Калина посерьезнела:

– Ушла почти что затемно… Знаешь, маленькая, она напоследок странные слова сказала. Остановилась возле печки, глянула на занавеску, за которой ты лежала, и негромко так сказала: «Ну, спи, спи. Увидимся еще…» Вот ты понимаешь, про что это она? Я бы тебе, маленькая, такой встречи не пожелала!

Побледневшая Дарёна медленно кивнула. Она тоже не пожелала бы себе такой встречи.

5. Кладовик

Труднее всего Незване было раздобыть лопату.

Нет, объяснить в крошечной деревушке (всего-то три двора), куда путь случайно вывел Незвану, откуда она здесь взялась – в лесу, на правом берегу Блестянки! – тоже было непросто. Ведь дорога-то ведет по левому берегу Блестянки. Именно на левом берегу, ниже по течению, стоит городок Звенец. А на правом – только лес.

И вдруг выходит из лесу в деревеньку путница!

Наврать-то, конечно, Незвана наврала. Поведала про то, как по Медвежьему тракту ехала к родне с небольшим купеческим обозом. Про то, как налетели на обоз разбойники, как пришлось спасаться в лесу, как заблудилась… ух ты, это она до Блестянки дошла, да? Ну и поплутала!

Ладно, поверили. Пообещали на лодке переправить на левый берег: от Звенца куда угодно добраться можно. И не стала им говорить Незвана, что не надо ей пока на левый берег.

Удрать от добрых людей – это легко. А вот лопата…

А что – лопата? Вон сарай открыт, лопата валяется. Стянуть – дело нехитрое…

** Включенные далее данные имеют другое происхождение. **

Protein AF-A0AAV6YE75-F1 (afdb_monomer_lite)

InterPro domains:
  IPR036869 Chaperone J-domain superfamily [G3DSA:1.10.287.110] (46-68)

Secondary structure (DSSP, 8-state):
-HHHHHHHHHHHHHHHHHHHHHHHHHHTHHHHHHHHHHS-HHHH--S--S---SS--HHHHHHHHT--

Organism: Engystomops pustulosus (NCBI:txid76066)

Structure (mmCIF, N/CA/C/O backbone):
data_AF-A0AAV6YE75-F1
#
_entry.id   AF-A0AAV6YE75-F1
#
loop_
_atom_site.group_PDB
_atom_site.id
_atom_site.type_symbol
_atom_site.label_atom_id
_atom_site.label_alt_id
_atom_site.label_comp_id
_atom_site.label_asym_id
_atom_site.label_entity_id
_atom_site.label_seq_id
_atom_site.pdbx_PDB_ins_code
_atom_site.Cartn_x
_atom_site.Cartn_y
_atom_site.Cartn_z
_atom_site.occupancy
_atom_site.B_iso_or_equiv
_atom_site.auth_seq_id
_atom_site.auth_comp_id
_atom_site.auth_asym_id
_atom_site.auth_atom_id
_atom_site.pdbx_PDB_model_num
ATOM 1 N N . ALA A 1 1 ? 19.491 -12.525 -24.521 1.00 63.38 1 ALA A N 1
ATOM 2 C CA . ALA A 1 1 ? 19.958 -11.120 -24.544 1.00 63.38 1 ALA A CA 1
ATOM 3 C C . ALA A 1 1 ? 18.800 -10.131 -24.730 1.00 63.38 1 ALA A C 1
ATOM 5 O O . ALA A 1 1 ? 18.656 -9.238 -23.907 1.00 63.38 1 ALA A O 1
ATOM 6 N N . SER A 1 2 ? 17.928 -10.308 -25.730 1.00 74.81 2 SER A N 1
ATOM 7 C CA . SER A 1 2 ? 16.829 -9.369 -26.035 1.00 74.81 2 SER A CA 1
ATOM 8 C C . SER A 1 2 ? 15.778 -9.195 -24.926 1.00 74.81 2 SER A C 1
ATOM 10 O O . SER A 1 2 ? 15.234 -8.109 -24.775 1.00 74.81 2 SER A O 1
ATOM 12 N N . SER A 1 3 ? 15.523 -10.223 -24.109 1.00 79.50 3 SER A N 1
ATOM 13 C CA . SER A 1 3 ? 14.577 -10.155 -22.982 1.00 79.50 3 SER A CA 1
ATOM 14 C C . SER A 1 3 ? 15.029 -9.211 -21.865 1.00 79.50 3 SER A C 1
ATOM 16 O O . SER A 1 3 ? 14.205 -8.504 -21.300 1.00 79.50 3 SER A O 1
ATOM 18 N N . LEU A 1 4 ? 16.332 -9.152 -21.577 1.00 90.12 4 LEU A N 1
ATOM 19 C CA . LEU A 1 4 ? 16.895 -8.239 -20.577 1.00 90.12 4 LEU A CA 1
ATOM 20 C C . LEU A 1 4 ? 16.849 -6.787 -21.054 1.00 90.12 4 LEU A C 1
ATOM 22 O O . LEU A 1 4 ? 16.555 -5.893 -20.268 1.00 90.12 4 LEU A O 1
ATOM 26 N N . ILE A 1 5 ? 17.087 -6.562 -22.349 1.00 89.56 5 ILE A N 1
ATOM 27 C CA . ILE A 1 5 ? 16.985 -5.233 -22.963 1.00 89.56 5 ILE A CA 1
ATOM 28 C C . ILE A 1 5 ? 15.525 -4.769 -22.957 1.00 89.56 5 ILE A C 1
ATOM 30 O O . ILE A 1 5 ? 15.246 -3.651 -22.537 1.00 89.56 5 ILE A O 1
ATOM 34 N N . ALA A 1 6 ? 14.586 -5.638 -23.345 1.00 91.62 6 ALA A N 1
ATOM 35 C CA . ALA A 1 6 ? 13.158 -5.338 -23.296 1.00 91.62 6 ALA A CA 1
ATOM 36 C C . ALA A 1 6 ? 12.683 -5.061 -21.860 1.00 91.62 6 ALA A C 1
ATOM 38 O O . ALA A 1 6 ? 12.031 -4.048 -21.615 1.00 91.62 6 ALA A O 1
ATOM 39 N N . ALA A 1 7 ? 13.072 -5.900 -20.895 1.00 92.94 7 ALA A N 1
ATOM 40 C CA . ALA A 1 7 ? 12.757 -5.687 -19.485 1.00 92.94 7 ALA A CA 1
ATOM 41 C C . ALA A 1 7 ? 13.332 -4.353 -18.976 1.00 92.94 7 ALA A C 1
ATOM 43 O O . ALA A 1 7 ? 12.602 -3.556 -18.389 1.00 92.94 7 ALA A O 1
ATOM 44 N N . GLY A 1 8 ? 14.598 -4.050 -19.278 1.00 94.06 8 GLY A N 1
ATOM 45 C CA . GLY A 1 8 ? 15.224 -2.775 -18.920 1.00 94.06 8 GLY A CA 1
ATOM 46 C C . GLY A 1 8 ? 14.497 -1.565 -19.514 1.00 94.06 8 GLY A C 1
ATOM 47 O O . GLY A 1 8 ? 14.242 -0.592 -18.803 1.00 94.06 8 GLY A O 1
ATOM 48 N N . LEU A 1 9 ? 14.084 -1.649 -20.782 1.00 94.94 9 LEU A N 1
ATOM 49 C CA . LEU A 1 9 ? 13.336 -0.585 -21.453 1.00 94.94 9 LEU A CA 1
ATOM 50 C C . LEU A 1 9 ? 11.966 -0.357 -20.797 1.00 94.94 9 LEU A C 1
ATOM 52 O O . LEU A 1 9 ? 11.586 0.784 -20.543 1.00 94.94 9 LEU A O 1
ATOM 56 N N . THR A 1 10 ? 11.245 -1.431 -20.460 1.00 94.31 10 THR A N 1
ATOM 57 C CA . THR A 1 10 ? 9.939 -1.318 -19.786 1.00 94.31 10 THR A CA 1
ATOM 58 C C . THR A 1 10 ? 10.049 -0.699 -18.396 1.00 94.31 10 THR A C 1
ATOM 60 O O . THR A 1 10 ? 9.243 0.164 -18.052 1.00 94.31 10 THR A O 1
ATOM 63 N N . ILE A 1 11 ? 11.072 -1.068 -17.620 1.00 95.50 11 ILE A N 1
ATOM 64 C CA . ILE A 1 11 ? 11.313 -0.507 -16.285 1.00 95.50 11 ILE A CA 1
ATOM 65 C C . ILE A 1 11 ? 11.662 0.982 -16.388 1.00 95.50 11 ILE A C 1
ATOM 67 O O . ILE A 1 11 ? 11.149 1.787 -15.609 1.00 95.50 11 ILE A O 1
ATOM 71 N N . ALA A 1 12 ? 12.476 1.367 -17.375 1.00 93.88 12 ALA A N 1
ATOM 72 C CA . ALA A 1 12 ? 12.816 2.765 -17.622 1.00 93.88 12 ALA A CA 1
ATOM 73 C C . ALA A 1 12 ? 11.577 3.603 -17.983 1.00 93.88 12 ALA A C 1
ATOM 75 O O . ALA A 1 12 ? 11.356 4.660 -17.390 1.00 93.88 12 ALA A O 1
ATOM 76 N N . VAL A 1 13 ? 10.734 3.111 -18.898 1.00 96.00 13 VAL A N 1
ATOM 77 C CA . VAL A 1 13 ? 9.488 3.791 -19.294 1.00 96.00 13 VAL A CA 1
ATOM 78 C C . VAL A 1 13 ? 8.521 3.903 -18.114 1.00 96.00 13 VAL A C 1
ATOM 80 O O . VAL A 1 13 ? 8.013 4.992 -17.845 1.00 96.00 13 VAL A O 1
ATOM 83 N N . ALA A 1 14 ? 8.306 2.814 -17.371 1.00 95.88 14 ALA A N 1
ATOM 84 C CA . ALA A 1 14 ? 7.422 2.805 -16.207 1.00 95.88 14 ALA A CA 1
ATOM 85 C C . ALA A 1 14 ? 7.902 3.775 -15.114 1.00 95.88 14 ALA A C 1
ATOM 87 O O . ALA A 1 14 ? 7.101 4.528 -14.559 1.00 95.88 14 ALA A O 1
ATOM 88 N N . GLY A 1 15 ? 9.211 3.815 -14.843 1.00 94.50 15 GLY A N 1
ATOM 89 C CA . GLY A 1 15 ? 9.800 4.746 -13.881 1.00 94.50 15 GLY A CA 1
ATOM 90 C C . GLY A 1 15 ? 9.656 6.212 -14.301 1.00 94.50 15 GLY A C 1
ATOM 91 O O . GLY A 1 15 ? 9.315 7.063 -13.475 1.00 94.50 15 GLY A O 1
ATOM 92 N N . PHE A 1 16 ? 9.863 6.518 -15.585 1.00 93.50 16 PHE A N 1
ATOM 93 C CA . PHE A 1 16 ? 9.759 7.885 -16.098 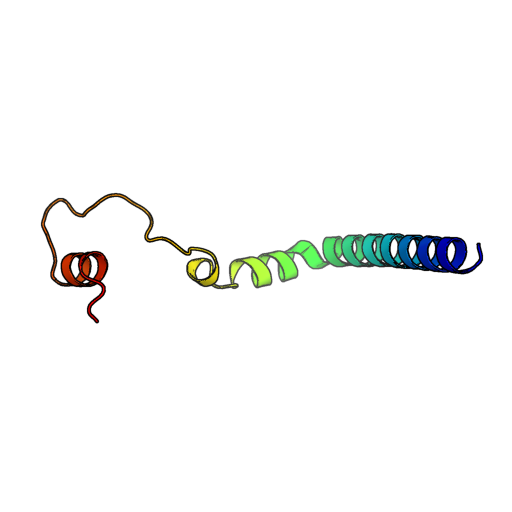1.00 93.50 16 PHE A CA 1
ATOM 94 C C . PHE A 1 16 ? 8.307 8.380 -16.102 1.00 93.50 16 PHE A C 1
ATOM 96 O O . PHE A 1 16 ? 8.016 9.451 -15.564 1.00 93.50 16 PHE A O 1
ATOM 103 N N . ALA A 1 17 ? 7.378 7.565 -16.610 1.00 94.38 17 ALA A N 1
ATOM 104 C CA . ALA A 1 17 ? 5.948 7.866 -16.585 1.00 94.38 17 ALA A CA 1
ATOM 105 C C . ALA A 1 17 ? 5.418 7.995 -15.146 1.00 94.38 17 ALA A C 1
ATOM 107 O O . ALA A 1 17 ? 4.691 8.939 -14.834 1.00 94.38 17 ALA A O 1
ATOM 108 N N . GLY A 1 18 ? 5.845 7.107 -14.241 1.00 92.31 18 GLY A N 1
ATOM 109 C CA . GLY A 1 18 ? 5.492 7.167 -12.823 1.00 92.31 18 GLY A CA 1
ATOM 110 C C . GLY A 1 18 ? 5.964 8.458 -12.147 1.00 92.31 18 GLY A C 1
ATOM 111 O O . GLY A 1 18 ? 5.204 9.080 -11.404 1.00 92.31 18 GLY A O 1
ATOM 112 N N . ARG A 1 19 ? 7.184 8.925 -12.447 1.00 90.44 19 ARG A N 1
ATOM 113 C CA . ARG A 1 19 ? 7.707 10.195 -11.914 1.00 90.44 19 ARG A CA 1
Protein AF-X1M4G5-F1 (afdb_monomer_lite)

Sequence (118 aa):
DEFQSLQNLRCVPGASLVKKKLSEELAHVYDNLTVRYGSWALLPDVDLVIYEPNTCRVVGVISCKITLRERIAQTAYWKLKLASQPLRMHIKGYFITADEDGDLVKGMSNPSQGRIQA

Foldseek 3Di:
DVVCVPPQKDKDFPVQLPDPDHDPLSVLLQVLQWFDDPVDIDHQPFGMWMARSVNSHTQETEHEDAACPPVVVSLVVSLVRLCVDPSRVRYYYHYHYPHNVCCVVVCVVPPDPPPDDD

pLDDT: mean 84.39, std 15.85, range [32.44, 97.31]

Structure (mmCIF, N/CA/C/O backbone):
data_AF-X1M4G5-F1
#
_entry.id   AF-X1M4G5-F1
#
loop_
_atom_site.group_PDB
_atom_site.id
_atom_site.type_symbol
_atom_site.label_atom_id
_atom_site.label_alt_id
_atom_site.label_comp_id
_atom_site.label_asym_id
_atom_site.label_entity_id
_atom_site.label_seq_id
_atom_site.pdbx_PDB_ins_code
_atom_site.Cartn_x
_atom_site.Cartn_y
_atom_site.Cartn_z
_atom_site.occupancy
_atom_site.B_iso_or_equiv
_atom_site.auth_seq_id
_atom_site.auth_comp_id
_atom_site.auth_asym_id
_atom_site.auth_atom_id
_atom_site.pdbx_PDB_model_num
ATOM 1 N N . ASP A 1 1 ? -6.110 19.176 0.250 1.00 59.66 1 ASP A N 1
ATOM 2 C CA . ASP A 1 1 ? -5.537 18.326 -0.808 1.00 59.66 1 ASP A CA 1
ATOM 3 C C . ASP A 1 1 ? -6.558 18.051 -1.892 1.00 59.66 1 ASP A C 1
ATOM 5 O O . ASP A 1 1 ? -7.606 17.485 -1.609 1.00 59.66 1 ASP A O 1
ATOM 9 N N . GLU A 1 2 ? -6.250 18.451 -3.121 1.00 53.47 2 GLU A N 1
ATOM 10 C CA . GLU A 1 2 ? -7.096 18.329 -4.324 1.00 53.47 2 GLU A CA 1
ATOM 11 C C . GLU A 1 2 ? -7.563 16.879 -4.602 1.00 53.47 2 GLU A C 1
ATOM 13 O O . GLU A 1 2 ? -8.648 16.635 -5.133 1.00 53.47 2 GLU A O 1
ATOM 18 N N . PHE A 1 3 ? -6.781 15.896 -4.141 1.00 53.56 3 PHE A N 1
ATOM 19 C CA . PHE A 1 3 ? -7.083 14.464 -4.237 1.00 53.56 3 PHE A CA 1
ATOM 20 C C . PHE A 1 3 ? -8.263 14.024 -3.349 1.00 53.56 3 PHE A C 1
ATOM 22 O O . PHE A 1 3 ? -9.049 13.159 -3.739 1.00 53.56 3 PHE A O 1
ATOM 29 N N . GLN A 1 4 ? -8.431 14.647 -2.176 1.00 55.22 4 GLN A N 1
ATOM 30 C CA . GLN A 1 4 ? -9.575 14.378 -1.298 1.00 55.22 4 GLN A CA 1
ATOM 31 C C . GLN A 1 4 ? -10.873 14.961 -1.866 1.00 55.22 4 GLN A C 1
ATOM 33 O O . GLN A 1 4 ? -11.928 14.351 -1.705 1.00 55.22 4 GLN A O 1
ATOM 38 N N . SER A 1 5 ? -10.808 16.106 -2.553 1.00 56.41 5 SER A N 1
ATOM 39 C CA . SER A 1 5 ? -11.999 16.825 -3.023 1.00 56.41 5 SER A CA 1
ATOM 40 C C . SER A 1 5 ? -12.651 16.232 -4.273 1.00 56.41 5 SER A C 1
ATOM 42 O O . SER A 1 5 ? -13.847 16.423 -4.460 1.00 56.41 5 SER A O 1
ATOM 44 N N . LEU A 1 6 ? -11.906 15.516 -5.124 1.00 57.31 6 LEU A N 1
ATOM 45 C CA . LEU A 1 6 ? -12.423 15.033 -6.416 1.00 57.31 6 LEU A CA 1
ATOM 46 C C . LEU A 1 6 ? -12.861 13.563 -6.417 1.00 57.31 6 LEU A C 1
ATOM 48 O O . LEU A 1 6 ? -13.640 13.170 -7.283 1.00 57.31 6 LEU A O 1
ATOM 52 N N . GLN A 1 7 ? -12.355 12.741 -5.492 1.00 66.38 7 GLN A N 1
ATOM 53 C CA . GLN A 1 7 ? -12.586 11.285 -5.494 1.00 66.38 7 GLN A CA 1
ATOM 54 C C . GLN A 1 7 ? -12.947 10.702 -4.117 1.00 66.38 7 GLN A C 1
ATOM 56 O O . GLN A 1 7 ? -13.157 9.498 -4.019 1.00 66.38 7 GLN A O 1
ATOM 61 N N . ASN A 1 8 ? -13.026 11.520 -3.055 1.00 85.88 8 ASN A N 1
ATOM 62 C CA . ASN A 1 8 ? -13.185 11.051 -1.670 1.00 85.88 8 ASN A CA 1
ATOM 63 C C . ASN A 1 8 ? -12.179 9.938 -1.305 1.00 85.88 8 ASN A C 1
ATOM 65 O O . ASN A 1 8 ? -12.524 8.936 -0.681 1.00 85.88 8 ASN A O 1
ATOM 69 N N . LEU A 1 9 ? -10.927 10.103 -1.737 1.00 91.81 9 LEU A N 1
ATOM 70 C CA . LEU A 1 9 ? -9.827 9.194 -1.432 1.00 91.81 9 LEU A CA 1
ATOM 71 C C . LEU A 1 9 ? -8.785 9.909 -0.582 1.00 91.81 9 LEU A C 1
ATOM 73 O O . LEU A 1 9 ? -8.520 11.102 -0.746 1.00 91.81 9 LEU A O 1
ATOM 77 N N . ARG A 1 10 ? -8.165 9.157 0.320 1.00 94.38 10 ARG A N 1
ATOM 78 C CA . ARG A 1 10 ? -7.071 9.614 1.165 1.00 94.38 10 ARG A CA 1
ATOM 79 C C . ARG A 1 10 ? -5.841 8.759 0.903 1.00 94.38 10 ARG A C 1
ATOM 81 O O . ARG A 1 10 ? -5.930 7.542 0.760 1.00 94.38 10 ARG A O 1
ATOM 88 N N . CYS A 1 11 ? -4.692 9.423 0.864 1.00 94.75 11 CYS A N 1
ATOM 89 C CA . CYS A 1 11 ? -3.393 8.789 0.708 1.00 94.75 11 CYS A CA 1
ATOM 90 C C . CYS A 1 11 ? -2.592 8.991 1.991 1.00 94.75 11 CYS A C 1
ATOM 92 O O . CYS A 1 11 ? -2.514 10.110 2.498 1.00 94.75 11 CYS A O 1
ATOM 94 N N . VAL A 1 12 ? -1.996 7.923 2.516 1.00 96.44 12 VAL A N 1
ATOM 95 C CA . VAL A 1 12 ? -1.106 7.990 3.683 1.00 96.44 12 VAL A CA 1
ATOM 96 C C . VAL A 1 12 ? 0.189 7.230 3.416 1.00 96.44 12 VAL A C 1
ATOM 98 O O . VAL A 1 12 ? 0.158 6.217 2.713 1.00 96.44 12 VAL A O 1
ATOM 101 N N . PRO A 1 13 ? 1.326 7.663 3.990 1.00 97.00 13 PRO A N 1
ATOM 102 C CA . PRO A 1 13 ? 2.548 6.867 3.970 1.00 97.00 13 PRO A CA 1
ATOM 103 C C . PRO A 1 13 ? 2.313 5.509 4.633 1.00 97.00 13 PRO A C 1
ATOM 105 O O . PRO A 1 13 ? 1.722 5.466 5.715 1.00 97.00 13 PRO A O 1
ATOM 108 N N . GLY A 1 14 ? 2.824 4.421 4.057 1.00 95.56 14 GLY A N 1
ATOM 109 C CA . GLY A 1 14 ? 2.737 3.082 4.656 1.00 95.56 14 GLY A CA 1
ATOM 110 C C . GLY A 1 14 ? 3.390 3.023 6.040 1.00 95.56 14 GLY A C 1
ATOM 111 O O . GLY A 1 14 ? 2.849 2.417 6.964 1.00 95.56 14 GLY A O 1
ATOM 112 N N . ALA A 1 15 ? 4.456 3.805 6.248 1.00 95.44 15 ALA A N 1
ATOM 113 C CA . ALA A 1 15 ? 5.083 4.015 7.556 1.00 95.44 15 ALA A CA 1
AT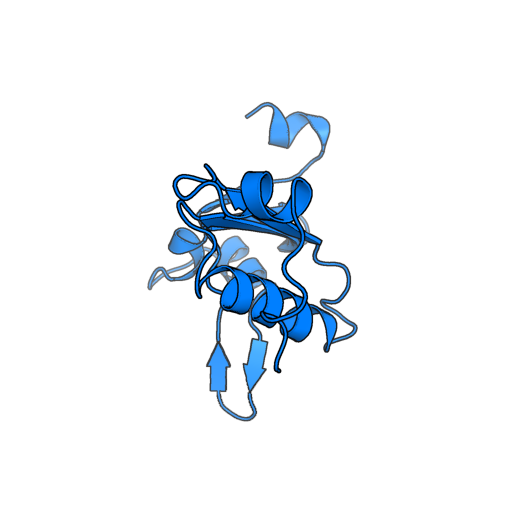OM 114 C C . ALA A 1 15 ? 4.120 4.569 8.633 1.00 95.44 15 ALA A C 1
ATOM 116 O O . ALA A 1 15 ? 4.375 4.445 9.831 1.00 95.44 15 ALA A O 1
ATOM 117 N N . SER A 1 16 ? 2.994 5.174 8.244 1.00 96.00 16 SER A N 1
ATOM 118 C CA . SER A 1 16 ? 1.979 5.633 9.198 1.00 96.00 16 SER A CA 1
ATOM 119 C C . SER A 1 16 ? 1.184 4.488 9.819 1.00 96.00 16 SER A C 1
ATOM 121 O O . SER A 1 16 ? 0.669 4.674 10.917 1.00 96.00 16 SER A O 1
ATOM 123 N N . LEU A 1 17 ? 1.116 3.325 9.163 1.00 95.81 17 LEU A N 1
ATOM 124 C CA . LEU A 1 17 ? 0.377 2.146 9.624 1.00 95.81 17 LEU A CA 1
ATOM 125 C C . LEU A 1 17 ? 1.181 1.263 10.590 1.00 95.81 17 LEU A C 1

Эх, нельзя! Хватятся хозяева, поймут, что приютили воровку, примутся сбежавшую гостью крыть последними словами. Хоть и говорится в народе, что брань на вороту́ не виснет, но Незвана знает: порой виснет, да еще как! Худое слово, сказанное вдогонку, может ей всё дело испортить. А дело-то задумано ой какое опасное!

Ну, брехать – не пахать, спина не переломится… Пошушукалась Незвана с молодой хозяйкой. Рассказала, что не просто так она в лесу заблудилась. То ли леший, то ли лесной колдун, то ли боровик, морда медвежья, ее к себе зазывал, в уши речи прельстительные шептал незримо. А чтоб отвязался он (старухи так бают), надобно прядь своих волос срезать да в лесу зарыть поглубже. Для того лопата надобна, а в залог Незвана последнюю серебряную монету оставит…

* * *

Вот он, дуб на опушке, на крутом берегу. От реки его отделяет густой ивняк, внизу, под обрывом. А дальше, словно свита при боярине, стеной стоит орешник…

Но когда женщина проломилась сквозь кусты к дубу, она ахнула. От корней тянулось пятно голой земли, даже трава не росла на нем.

Незвана перебирала в памяти слышанные когда-то байки о кладах. Ни в одной не говорилось, чтоб клад так выдавал себя!

Но нельзя было стоять и ждать. Солнце уже низко, а для ночлега – хоть бы и в лесу – хотелось найти более уютное место. От непонятного пятна тянуло жутью.

Сама виновата. Играла с нечистью в загадки? Играла. Выиграла? Выиграла. Вот и забирай свой выигрыш.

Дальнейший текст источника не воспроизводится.